> [Task to complete] In the records that follow, the lines from the one containing "ATOM 173 O O" to the one containing "ATOM 205 C C", inclusive, are to be given again exactly.

[Opening Data extracts section]

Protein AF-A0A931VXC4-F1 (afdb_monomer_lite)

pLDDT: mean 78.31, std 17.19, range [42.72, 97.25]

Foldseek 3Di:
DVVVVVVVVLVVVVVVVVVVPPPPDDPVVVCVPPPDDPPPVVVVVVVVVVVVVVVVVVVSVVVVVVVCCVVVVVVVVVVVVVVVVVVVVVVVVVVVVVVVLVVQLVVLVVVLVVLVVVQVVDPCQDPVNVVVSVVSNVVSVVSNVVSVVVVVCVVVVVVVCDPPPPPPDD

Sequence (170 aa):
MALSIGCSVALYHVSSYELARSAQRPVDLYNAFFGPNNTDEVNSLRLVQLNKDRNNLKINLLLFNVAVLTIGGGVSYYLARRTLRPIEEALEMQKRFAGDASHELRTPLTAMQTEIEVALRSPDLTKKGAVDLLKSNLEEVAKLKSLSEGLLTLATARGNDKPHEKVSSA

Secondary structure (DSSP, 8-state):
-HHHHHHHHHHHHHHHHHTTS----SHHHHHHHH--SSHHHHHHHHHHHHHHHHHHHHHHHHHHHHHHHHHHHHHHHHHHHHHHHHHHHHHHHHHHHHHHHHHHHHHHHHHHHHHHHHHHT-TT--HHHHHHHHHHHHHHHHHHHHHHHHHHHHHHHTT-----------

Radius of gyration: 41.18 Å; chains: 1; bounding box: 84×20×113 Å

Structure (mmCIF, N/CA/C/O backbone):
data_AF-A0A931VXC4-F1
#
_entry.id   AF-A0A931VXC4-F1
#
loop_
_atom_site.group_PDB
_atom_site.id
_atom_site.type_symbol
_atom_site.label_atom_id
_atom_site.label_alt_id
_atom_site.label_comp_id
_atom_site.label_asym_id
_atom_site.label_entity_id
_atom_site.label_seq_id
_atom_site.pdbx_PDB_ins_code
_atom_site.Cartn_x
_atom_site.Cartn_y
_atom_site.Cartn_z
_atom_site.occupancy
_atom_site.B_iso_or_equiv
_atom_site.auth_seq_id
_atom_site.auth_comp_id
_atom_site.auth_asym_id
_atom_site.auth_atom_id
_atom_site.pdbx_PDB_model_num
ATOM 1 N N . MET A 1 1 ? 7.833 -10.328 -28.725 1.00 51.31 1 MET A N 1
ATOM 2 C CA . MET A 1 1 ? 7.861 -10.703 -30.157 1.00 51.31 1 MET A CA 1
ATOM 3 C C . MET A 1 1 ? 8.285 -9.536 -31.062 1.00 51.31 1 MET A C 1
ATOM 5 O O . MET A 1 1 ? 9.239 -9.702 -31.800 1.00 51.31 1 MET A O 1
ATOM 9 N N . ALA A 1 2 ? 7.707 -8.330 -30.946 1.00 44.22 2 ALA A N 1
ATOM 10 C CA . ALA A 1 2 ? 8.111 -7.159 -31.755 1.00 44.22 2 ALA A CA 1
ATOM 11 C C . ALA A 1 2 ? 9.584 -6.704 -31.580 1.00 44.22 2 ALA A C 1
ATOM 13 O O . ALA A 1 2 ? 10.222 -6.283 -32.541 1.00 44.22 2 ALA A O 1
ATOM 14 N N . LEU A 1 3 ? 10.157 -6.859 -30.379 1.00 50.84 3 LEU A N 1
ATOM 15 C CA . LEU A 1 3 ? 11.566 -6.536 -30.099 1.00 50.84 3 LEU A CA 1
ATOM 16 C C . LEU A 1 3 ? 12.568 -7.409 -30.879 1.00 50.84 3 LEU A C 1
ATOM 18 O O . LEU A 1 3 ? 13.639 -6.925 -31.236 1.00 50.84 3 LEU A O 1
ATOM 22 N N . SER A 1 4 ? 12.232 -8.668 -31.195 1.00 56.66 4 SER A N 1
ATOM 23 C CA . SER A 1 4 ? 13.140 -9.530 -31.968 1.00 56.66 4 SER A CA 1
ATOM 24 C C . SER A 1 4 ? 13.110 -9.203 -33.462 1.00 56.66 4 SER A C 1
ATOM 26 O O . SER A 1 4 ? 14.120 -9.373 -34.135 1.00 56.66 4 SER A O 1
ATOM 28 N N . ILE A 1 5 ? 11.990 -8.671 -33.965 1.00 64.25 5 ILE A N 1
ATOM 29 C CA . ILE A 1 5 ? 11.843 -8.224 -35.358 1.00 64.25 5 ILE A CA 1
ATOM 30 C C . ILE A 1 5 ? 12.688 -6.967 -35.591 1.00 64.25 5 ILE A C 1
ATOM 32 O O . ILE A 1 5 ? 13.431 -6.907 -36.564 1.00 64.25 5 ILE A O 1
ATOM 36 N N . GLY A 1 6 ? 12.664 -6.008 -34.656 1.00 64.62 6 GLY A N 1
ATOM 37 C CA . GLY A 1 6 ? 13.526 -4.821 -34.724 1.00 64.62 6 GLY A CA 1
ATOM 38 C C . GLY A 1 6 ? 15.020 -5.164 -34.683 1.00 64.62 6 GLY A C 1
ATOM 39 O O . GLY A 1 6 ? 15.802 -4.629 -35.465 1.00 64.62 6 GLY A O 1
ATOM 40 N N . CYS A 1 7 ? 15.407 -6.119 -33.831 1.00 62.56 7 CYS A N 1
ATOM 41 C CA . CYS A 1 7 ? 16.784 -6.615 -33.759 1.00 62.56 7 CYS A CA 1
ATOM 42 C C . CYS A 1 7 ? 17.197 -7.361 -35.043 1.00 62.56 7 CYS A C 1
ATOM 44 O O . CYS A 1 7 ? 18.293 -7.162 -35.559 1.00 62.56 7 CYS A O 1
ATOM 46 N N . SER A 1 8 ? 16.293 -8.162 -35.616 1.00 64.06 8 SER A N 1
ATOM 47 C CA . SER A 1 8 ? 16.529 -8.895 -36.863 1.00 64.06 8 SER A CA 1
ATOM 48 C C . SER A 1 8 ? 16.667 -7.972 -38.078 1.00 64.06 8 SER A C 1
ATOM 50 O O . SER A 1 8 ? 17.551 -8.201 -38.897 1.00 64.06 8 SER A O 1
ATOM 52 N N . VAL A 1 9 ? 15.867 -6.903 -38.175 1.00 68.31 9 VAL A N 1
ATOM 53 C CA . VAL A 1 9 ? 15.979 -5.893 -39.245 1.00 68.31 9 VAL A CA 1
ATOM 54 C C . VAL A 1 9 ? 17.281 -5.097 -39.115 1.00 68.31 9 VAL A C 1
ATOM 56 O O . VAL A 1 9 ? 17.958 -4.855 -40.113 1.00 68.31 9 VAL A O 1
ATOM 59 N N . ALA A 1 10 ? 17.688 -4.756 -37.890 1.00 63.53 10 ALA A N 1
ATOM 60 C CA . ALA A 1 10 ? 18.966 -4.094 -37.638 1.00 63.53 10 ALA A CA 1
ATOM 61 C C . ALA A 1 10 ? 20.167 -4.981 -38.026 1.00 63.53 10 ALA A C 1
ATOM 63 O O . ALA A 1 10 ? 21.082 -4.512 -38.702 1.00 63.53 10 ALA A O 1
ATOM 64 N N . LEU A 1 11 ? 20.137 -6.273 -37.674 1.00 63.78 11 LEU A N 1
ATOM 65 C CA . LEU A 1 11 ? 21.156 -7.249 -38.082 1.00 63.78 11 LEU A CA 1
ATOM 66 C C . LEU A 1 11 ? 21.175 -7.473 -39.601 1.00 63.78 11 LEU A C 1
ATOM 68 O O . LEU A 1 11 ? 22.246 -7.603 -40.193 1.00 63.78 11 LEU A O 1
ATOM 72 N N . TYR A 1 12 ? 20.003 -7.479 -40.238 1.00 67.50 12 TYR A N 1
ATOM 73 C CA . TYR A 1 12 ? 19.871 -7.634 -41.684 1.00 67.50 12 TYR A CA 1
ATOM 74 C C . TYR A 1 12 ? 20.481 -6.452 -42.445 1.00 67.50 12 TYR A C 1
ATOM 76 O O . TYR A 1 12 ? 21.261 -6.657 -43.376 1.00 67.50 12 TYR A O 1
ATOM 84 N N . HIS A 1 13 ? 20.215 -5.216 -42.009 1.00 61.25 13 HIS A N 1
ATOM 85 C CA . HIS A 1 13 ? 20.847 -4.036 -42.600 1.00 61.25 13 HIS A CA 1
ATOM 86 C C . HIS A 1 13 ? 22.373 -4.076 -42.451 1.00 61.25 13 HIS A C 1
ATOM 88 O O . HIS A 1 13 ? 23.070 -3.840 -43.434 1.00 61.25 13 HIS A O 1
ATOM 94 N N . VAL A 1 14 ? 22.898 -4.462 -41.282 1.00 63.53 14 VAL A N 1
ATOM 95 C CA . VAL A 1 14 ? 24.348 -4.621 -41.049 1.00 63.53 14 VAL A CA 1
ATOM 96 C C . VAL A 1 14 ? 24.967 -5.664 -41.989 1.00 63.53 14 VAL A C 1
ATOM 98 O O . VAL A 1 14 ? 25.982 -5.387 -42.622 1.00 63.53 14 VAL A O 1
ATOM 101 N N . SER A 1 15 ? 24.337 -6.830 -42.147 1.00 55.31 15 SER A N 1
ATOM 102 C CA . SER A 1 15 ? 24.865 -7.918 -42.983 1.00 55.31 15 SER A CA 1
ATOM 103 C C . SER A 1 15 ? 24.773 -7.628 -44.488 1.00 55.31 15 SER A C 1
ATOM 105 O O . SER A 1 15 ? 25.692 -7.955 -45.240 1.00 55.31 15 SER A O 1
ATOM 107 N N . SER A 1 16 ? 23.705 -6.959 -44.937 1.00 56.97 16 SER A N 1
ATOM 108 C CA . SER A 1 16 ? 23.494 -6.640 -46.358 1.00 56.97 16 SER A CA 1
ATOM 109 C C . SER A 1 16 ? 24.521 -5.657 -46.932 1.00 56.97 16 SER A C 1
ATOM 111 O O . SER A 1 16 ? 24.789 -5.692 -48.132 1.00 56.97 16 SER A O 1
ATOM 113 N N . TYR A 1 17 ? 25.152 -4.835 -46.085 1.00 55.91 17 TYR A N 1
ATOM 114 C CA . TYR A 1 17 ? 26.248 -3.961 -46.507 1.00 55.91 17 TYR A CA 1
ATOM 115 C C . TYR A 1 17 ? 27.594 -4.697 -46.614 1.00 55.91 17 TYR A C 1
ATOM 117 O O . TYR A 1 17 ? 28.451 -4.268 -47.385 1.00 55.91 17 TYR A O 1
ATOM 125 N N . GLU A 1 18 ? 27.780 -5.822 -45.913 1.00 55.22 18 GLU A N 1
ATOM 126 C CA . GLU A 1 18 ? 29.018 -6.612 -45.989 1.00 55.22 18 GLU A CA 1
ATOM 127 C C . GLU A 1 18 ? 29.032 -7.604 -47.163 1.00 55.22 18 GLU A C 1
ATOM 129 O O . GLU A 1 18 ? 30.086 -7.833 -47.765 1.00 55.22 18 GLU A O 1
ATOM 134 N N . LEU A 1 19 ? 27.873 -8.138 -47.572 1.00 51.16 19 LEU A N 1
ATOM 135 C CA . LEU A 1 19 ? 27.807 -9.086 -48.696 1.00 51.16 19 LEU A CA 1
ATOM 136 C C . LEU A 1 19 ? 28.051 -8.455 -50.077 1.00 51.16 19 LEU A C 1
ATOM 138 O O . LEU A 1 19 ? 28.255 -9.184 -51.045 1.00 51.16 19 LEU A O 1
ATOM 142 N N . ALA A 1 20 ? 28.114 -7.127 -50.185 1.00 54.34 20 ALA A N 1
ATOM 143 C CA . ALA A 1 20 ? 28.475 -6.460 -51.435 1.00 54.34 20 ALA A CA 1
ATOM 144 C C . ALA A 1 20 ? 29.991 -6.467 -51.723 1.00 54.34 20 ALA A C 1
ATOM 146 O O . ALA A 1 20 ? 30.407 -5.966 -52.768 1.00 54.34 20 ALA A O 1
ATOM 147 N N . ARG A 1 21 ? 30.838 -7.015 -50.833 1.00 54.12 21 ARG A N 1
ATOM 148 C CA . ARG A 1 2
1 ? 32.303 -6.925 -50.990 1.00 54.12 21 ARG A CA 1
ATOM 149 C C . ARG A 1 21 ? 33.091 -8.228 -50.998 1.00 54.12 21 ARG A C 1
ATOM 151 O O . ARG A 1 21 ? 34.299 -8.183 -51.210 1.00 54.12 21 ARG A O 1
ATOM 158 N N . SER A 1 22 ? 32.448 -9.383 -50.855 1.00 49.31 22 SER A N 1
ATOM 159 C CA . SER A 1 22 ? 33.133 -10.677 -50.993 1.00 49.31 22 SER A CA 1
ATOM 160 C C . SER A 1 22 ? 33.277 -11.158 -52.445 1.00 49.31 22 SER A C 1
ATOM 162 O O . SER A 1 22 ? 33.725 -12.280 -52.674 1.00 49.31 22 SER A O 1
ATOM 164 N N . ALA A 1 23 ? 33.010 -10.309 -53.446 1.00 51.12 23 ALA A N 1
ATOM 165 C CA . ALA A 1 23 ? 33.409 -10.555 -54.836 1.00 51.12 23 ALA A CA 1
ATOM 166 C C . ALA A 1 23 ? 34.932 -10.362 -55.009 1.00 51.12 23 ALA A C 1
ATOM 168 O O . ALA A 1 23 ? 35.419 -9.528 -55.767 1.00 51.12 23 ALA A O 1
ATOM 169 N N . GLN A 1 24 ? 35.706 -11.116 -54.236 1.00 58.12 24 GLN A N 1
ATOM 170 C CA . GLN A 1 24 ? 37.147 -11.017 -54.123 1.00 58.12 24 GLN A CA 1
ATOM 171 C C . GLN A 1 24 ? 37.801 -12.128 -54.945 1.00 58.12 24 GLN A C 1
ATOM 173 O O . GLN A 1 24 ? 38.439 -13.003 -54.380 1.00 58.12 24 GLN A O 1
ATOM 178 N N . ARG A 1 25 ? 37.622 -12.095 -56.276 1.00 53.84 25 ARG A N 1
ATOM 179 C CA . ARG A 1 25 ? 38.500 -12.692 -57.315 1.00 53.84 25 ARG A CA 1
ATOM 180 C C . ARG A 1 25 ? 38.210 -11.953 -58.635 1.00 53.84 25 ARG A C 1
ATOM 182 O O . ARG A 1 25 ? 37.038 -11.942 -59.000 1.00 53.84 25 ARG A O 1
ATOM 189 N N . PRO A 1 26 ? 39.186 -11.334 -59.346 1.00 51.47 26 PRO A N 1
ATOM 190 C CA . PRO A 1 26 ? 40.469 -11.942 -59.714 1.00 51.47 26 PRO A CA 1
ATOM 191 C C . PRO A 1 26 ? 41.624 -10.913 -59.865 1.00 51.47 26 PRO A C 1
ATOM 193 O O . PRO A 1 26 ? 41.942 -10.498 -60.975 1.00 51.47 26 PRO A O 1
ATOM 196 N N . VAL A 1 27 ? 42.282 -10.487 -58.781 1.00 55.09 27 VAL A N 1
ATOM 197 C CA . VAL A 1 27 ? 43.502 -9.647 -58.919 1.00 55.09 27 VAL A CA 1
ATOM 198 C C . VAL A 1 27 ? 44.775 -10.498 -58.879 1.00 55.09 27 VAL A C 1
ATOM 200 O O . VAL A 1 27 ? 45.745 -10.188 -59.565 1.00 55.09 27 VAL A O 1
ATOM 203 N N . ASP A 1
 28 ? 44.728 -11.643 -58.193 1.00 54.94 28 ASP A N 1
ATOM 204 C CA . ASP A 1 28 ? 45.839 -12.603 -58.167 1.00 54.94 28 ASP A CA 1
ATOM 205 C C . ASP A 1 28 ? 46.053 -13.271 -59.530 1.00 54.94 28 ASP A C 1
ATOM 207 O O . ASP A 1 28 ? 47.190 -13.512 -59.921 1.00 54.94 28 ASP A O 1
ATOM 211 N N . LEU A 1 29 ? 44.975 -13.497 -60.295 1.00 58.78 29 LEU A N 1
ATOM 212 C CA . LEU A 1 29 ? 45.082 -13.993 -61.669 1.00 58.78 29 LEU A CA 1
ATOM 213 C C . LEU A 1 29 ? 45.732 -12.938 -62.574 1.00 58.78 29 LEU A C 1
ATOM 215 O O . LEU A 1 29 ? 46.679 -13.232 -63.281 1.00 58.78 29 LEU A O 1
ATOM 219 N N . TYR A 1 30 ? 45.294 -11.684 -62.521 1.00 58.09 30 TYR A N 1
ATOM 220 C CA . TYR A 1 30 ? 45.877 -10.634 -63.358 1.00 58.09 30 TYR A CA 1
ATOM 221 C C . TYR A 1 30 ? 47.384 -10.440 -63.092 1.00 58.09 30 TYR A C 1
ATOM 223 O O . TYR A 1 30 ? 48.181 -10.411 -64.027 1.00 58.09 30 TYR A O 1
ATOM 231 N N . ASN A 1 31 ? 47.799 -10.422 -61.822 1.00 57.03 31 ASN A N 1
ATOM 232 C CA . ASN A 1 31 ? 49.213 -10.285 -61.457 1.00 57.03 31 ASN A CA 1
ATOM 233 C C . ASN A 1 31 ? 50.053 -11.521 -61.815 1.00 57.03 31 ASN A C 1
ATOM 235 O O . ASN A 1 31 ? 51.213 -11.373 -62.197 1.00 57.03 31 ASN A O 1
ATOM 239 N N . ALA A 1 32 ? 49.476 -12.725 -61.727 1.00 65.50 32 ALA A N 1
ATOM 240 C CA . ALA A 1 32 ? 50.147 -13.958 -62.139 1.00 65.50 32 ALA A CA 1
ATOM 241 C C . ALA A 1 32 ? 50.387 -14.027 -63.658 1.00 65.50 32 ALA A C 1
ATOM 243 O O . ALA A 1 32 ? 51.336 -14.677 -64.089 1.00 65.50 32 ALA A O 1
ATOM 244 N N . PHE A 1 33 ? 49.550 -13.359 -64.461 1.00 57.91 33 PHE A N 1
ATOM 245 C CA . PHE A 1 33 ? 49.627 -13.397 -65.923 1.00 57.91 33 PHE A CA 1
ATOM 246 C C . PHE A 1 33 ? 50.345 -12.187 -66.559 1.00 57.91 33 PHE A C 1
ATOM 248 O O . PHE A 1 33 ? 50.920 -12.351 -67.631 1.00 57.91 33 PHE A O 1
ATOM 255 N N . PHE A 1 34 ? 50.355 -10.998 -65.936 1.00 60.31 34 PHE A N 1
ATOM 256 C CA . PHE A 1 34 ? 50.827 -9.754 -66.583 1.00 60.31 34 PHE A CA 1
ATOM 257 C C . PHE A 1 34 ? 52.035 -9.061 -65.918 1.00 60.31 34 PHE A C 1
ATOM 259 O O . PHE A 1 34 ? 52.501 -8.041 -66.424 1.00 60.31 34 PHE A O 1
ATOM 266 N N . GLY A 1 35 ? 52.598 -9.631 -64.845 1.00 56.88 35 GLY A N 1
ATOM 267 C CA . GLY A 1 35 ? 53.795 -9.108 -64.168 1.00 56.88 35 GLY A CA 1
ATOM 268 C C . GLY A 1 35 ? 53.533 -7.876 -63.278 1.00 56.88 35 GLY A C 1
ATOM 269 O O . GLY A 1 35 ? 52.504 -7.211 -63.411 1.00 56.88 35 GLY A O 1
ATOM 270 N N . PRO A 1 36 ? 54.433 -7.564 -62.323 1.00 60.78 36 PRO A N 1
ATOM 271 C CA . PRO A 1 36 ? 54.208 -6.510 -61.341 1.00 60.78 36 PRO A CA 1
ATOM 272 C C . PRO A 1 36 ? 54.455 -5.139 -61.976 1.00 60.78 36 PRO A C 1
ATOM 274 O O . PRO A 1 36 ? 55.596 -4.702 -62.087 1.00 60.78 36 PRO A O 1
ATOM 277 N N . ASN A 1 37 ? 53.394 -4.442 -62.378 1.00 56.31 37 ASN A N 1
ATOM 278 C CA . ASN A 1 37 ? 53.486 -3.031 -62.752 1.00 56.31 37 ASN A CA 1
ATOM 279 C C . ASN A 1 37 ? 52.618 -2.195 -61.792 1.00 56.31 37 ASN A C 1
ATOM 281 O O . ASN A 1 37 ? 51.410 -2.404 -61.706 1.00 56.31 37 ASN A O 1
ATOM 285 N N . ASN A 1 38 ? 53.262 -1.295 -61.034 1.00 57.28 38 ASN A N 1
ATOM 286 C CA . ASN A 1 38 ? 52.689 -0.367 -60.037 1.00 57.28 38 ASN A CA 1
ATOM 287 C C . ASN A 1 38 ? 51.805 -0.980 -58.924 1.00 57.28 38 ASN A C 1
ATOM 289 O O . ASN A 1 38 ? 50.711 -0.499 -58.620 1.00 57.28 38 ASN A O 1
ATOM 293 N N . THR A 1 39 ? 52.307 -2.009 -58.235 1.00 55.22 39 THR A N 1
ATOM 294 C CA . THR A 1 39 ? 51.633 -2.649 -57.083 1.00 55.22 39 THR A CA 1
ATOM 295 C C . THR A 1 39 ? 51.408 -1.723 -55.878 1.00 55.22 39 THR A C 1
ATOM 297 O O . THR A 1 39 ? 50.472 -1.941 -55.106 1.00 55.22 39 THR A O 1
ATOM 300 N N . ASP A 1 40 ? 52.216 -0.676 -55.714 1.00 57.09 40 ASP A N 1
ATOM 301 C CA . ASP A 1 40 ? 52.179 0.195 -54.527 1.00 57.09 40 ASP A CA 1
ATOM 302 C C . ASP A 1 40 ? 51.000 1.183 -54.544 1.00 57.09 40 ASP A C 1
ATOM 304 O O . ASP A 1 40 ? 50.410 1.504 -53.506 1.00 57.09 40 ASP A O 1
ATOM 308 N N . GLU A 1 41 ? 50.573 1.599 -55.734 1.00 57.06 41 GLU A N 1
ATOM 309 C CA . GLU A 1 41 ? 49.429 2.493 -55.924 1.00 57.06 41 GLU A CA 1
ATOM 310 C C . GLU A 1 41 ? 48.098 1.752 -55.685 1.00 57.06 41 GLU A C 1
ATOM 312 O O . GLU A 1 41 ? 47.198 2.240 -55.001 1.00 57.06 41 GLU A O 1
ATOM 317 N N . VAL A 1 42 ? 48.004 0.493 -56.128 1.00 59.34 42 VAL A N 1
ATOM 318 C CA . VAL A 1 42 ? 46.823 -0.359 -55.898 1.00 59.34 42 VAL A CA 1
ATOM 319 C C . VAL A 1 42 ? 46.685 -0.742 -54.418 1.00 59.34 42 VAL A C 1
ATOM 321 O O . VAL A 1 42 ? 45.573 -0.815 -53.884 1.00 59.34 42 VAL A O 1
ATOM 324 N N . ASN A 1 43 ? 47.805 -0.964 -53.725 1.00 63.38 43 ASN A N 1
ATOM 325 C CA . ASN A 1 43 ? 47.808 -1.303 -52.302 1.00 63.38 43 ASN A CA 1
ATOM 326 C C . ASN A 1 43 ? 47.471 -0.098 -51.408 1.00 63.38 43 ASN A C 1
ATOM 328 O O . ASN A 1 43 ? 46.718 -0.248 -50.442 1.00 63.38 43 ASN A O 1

[Closing Data extracts section]

> [Task answer]
ATOM 173 O O . GLN A 1 24 ? 38.439 -13.003 -54.380 1.00 58.12 24 GLN A O 1
ATOM 178 N N . ARG A 1 25 ? 37.622 -12.095 -56.276 1.00 53.84 25 ARG A N 1
ATOM 179 C CA . ARG A 1 25 ? 38.500 -12.692 -57.315 1.00 53.84 25 ARG A CA 1
ATOM 180 C C . ARG A 1 25 ? 38.210 -11.953 -58.635 1.00 53.84 25 ARG A C 1
ATOM 182 O O . ARG A 1 25 ? 37.038 -11.942 -59.000 1.00 53.84 25 ARG A O 1
ATOM 189 N N . PRO A 1 26 ? 39.186 -11.334 -59.346 1.00 51.47 26 PRO A N 1
ATOM 190 C CA . PRO A 1 26 ? 40.469 -11.942 -59.714 1.00 51.47 26 PRO A CA 1
ATOM 191 C C . PRO A 1 26 ? 41.624 -10.913 -59.865 1.00 51.47 26 PRO A C 1
ATOM 193 O O . PRO A 1 26 ? 41.942 -10.498 -60.975 1.00 51.47 26 PRO A O 1
ATOM 196 N N . VAL A 1 27 ? 42.282 -10.487 -58.781 1.00 55.09 27 VAL A N 1
ATOM 197 C CA . VAL A 1 27 ? 43.502 -9.647 -58.919 1.00 55.09 27 VAL A CA 1
ATOM 198 C C . VAL A 1 27 ? 44.775 -10.498 -58.879 1.00 55.09 27 VAL A C 1
ATOM 200 O O . VAL A 1 27 ? 45.745 -10.188 -59.565 1.00 55.09 27 VAL A O 1
ATOM 203 N N . ASP A 1
 28 ? 44.728 -11.643 -58.193 1.00 54.94 28 ASP A N 1
ATOM 204 C CA . ASP A 1 28 ? 45.839 -12.603 -58.167 1.00 54.94 28 ASP A CA 1
ATOM 205 C C . ASP A 1 28 ? 46.053 -13.271 -59.530 1.00 54.94 28 ASP A C 1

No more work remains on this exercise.